Waking up early in the morning isn’t the strongest suit of the wolf chronotype as most wolves are deep sleepers. If you’re a wolf, allow yourself to sleep through mornings when you can, as this promotes better sleep quality and can boost your productivity during your peak hours.
This chronotype is the quintessential morning type; their body clock allows them to be early risers with enormous bouts of energy as soon as they wake up.

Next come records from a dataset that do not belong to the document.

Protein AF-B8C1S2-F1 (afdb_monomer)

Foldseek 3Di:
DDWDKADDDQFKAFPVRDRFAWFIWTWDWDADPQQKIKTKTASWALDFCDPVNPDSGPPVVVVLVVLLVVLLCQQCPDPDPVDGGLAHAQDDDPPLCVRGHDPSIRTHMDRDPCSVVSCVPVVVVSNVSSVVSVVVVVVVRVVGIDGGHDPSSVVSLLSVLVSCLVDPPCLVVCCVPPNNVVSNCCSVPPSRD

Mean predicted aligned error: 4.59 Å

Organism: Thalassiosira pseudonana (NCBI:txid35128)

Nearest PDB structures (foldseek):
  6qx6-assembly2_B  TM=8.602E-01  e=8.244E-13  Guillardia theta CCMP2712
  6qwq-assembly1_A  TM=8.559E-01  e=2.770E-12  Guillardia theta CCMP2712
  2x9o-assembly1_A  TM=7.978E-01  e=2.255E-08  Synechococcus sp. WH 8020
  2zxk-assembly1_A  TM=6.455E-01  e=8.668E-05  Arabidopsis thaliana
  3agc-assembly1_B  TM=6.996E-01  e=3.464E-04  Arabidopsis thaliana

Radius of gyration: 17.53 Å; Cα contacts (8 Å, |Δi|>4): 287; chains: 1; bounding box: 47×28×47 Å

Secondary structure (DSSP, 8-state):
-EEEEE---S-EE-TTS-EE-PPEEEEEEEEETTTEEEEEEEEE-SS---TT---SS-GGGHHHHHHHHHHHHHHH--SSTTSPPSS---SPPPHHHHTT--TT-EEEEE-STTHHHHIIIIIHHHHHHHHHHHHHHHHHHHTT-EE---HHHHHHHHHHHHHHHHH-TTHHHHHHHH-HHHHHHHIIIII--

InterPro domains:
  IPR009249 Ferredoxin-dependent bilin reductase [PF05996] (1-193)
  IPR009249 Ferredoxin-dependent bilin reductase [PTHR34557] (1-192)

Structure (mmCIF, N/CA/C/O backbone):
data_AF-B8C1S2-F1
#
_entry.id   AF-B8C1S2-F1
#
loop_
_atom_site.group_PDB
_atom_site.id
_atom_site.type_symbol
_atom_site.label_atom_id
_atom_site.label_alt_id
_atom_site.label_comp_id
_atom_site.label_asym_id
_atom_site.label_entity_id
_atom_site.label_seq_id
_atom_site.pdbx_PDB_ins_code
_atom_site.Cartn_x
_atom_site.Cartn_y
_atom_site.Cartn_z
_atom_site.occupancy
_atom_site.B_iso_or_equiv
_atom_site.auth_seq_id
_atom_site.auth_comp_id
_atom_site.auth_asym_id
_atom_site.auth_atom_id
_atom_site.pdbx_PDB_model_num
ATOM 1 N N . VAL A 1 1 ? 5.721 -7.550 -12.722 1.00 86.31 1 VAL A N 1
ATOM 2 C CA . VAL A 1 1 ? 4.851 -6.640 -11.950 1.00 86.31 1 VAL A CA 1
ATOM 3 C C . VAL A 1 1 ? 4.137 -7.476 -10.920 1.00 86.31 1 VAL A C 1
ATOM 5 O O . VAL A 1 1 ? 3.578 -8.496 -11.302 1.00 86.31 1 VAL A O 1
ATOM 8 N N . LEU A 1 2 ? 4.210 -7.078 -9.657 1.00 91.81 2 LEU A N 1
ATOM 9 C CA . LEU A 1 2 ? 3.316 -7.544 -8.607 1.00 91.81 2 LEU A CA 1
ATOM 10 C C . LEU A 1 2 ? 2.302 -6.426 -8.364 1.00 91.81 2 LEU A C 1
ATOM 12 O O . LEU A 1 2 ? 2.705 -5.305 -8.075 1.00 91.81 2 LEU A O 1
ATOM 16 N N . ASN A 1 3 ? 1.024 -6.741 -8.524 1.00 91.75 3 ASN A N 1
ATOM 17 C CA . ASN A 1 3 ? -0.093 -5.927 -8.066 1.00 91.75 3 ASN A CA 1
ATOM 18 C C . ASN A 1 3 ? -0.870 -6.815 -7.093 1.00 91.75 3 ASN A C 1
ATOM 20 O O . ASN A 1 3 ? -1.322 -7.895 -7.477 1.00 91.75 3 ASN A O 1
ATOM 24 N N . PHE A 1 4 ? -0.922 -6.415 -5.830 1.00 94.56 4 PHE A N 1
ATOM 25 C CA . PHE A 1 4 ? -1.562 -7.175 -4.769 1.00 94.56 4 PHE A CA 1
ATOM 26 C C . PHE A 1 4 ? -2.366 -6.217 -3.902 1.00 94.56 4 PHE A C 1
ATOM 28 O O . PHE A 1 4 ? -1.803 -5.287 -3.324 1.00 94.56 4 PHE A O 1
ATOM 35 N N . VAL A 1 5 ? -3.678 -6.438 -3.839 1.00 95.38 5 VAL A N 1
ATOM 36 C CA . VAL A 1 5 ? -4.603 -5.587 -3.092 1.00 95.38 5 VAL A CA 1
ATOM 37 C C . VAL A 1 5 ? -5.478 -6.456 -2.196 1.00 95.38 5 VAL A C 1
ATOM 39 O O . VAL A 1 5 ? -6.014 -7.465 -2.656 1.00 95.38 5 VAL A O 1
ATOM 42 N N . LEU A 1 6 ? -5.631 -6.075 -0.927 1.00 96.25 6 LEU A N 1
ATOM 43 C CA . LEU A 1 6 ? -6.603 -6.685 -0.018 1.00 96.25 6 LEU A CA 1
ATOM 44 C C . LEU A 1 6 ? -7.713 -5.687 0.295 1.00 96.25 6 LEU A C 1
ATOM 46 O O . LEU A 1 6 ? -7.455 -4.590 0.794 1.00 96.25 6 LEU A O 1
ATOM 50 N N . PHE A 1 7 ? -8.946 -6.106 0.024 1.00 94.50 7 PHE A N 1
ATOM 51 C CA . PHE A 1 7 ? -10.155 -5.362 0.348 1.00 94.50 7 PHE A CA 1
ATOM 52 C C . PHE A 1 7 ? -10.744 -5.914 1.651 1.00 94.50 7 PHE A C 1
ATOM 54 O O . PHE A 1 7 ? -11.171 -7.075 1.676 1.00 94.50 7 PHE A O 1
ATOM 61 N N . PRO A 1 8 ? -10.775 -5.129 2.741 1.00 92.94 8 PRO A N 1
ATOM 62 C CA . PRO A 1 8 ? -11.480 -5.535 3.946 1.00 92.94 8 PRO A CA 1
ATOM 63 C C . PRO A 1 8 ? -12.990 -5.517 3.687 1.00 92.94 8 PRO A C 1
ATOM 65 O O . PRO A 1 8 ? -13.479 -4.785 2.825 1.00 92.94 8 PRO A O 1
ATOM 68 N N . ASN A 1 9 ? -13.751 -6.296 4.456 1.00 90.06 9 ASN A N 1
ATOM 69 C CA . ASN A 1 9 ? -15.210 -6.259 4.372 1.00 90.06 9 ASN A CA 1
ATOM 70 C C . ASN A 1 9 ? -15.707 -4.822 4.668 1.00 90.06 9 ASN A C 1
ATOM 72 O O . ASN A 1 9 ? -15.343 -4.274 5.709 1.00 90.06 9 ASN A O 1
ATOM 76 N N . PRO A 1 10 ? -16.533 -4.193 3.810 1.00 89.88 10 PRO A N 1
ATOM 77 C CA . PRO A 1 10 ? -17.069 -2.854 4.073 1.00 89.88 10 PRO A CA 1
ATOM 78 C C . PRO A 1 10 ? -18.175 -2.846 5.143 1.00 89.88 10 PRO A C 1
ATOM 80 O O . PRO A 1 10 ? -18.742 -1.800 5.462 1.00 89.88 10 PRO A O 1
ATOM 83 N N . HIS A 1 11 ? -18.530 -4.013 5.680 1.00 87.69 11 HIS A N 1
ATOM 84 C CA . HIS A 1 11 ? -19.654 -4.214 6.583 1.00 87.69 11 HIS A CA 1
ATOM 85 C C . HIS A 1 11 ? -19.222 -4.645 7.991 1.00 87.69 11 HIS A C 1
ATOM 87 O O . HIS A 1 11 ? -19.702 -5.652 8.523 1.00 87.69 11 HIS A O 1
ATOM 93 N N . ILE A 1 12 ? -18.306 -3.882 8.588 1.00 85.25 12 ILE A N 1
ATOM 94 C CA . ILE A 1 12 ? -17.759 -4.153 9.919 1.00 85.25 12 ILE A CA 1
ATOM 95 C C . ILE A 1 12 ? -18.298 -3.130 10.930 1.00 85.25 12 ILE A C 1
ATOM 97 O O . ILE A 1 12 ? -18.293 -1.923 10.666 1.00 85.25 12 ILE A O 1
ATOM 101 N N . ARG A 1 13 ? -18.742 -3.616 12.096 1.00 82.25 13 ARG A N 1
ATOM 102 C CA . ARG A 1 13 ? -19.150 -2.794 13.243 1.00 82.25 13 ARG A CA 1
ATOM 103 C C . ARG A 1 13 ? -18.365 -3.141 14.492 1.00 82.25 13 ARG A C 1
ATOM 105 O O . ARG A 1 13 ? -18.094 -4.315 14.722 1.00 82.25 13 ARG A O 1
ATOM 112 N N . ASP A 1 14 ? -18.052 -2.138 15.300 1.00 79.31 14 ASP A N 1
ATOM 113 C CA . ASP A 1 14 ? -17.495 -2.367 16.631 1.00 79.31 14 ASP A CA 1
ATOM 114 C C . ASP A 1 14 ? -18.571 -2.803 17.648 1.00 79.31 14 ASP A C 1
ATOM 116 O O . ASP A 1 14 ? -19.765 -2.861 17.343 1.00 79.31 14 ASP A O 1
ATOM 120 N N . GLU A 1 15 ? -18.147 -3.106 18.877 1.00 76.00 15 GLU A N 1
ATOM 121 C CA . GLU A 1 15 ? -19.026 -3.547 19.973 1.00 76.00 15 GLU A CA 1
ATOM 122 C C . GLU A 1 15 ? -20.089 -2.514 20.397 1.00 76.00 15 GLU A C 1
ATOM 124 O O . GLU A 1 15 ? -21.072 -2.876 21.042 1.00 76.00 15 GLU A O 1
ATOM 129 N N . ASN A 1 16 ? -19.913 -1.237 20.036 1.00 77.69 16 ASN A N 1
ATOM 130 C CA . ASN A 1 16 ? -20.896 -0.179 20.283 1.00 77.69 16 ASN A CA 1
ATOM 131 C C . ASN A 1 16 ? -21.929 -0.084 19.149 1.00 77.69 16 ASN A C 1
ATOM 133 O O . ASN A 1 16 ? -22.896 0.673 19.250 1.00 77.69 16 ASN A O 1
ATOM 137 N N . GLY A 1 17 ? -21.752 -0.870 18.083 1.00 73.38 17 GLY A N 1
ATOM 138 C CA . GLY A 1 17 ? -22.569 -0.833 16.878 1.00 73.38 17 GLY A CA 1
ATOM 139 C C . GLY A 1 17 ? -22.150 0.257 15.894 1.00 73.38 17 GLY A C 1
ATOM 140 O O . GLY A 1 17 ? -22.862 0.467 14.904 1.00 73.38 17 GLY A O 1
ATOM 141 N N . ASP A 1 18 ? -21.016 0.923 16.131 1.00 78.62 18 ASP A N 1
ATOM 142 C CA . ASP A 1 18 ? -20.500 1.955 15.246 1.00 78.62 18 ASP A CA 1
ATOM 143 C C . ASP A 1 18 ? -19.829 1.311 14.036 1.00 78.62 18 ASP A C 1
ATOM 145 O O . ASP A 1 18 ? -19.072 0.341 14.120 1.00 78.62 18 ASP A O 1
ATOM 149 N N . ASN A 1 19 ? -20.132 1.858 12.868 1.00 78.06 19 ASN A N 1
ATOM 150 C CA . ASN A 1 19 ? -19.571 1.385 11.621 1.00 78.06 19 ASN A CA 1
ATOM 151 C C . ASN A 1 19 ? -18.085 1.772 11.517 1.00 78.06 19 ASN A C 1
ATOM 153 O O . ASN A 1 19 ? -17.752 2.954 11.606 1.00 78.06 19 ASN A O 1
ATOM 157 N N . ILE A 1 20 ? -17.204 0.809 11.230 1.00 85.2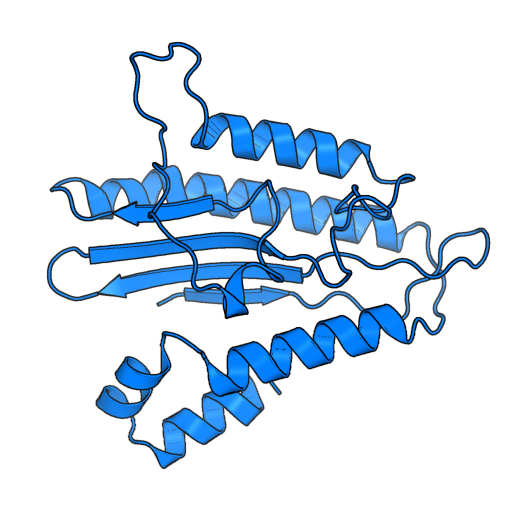5 20 ILE A N 1
ATOM 158 C CA . ILE A 1 20 ? -15.760 1.060 11.109 1.00 85.25 20 ILE A CA 1
ATOM 159 C C . ILE A 1 20 ? -15.265 0.881 9.672 1.00 85.25 20 ILE A C 1
ATOM 161 O O . ILE A 1 20 ? -15.697 -0.016 8.951 1.00 85.25 20 ILE A O 1
ATOM 165 N N . GLY A 1 21 ? -14.359 1.764 9.250 1.00 88.44 21 GLY A N 1
ATOM 166 C CA . GLY A 1 21 ? -13.651 1.674 7.976 1.00 88.44 21 GLY A CA 1
ATOM 167 C C . GLY A 1 21 ? -12.204 1.278 8.203 1.00 88.44 21 GLY A C 1
ATOM 168 O O . GLY A 1 21 ? -11.503 1.941 8.963 1.00 88.44 21 GLY A O 1
ATOM 169 N N . LEU A 1 22 ? -11.766 0.205 7.550 1.00 93.69 22 LEU A N 1
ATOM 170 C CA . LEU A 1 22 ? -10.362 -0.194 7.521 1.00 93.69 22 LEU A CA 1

Their daily schedule might include meetings first thing in the morning and avoiding tedious tasks in the early afternoon.
Just like the wolf chronotype, lions comprise only 15 per cent of people.
Being early risers, lions like to get the job done and dusted early to maximise their peak productivity. They live up to the saying that ‘the early bird (or lion) catches the worm.’
Note that mornings are the only peak time of day for lions, as their energies will dwindle in the late afternoon, leaving them in serious need of an afternoon nap to refresh and recharge.
Like bears, lion chronotypes need to be particular about the hours of sleep they get, as a sleep deficit may affect their ability to carry on with their daily routine.
Dolphins are often seen as insomniacs, being late-night sleepers — even later than the wolf chronotype.
But, unlike wolves, the sleep habits of those with the dolphin chronotype involve rising early and commonly sleeping for less than the recommended eight hours a day.
A Dolphin views sleep as more of a biological necessity. Most dolphins fall asleep only when their body literally forces them to shut down, so they might find it challenging to get some shut-eye voluntarily.
The dolphin chronotype is the rarest animal type, as dolphins comprise only 10 per cent of the population.
Dolphin chronotypes aren’t the best at hitting the hay, as they are primarily light sleepers and are easily disturbed by noise, movement and temperature changes, often waking up in the middle of the night.
The upside to being a dolphin is that their peak hours of productivity span from the late morning to the early afternoon, which can be taken advantage of by those that have a regular workday.
It’s a Jungle Out There!
Now that you’re acquainted with chronobiology, you’ll be well-equipped with information on your internal clock and also how to circumvent your sleep patterns. 🦁 🌴
Identifying your sleep and wake cycles allows you to plan out your bedtime and set wake times that leave you feeling refreshed in the morning (or whenever it is you wake up if you’re a night-dolphin).
While sleep chronotypes aren’t the only method for improving sleep, they’re still a fun exercise to help you understand your sleep patterns. Which animal are you?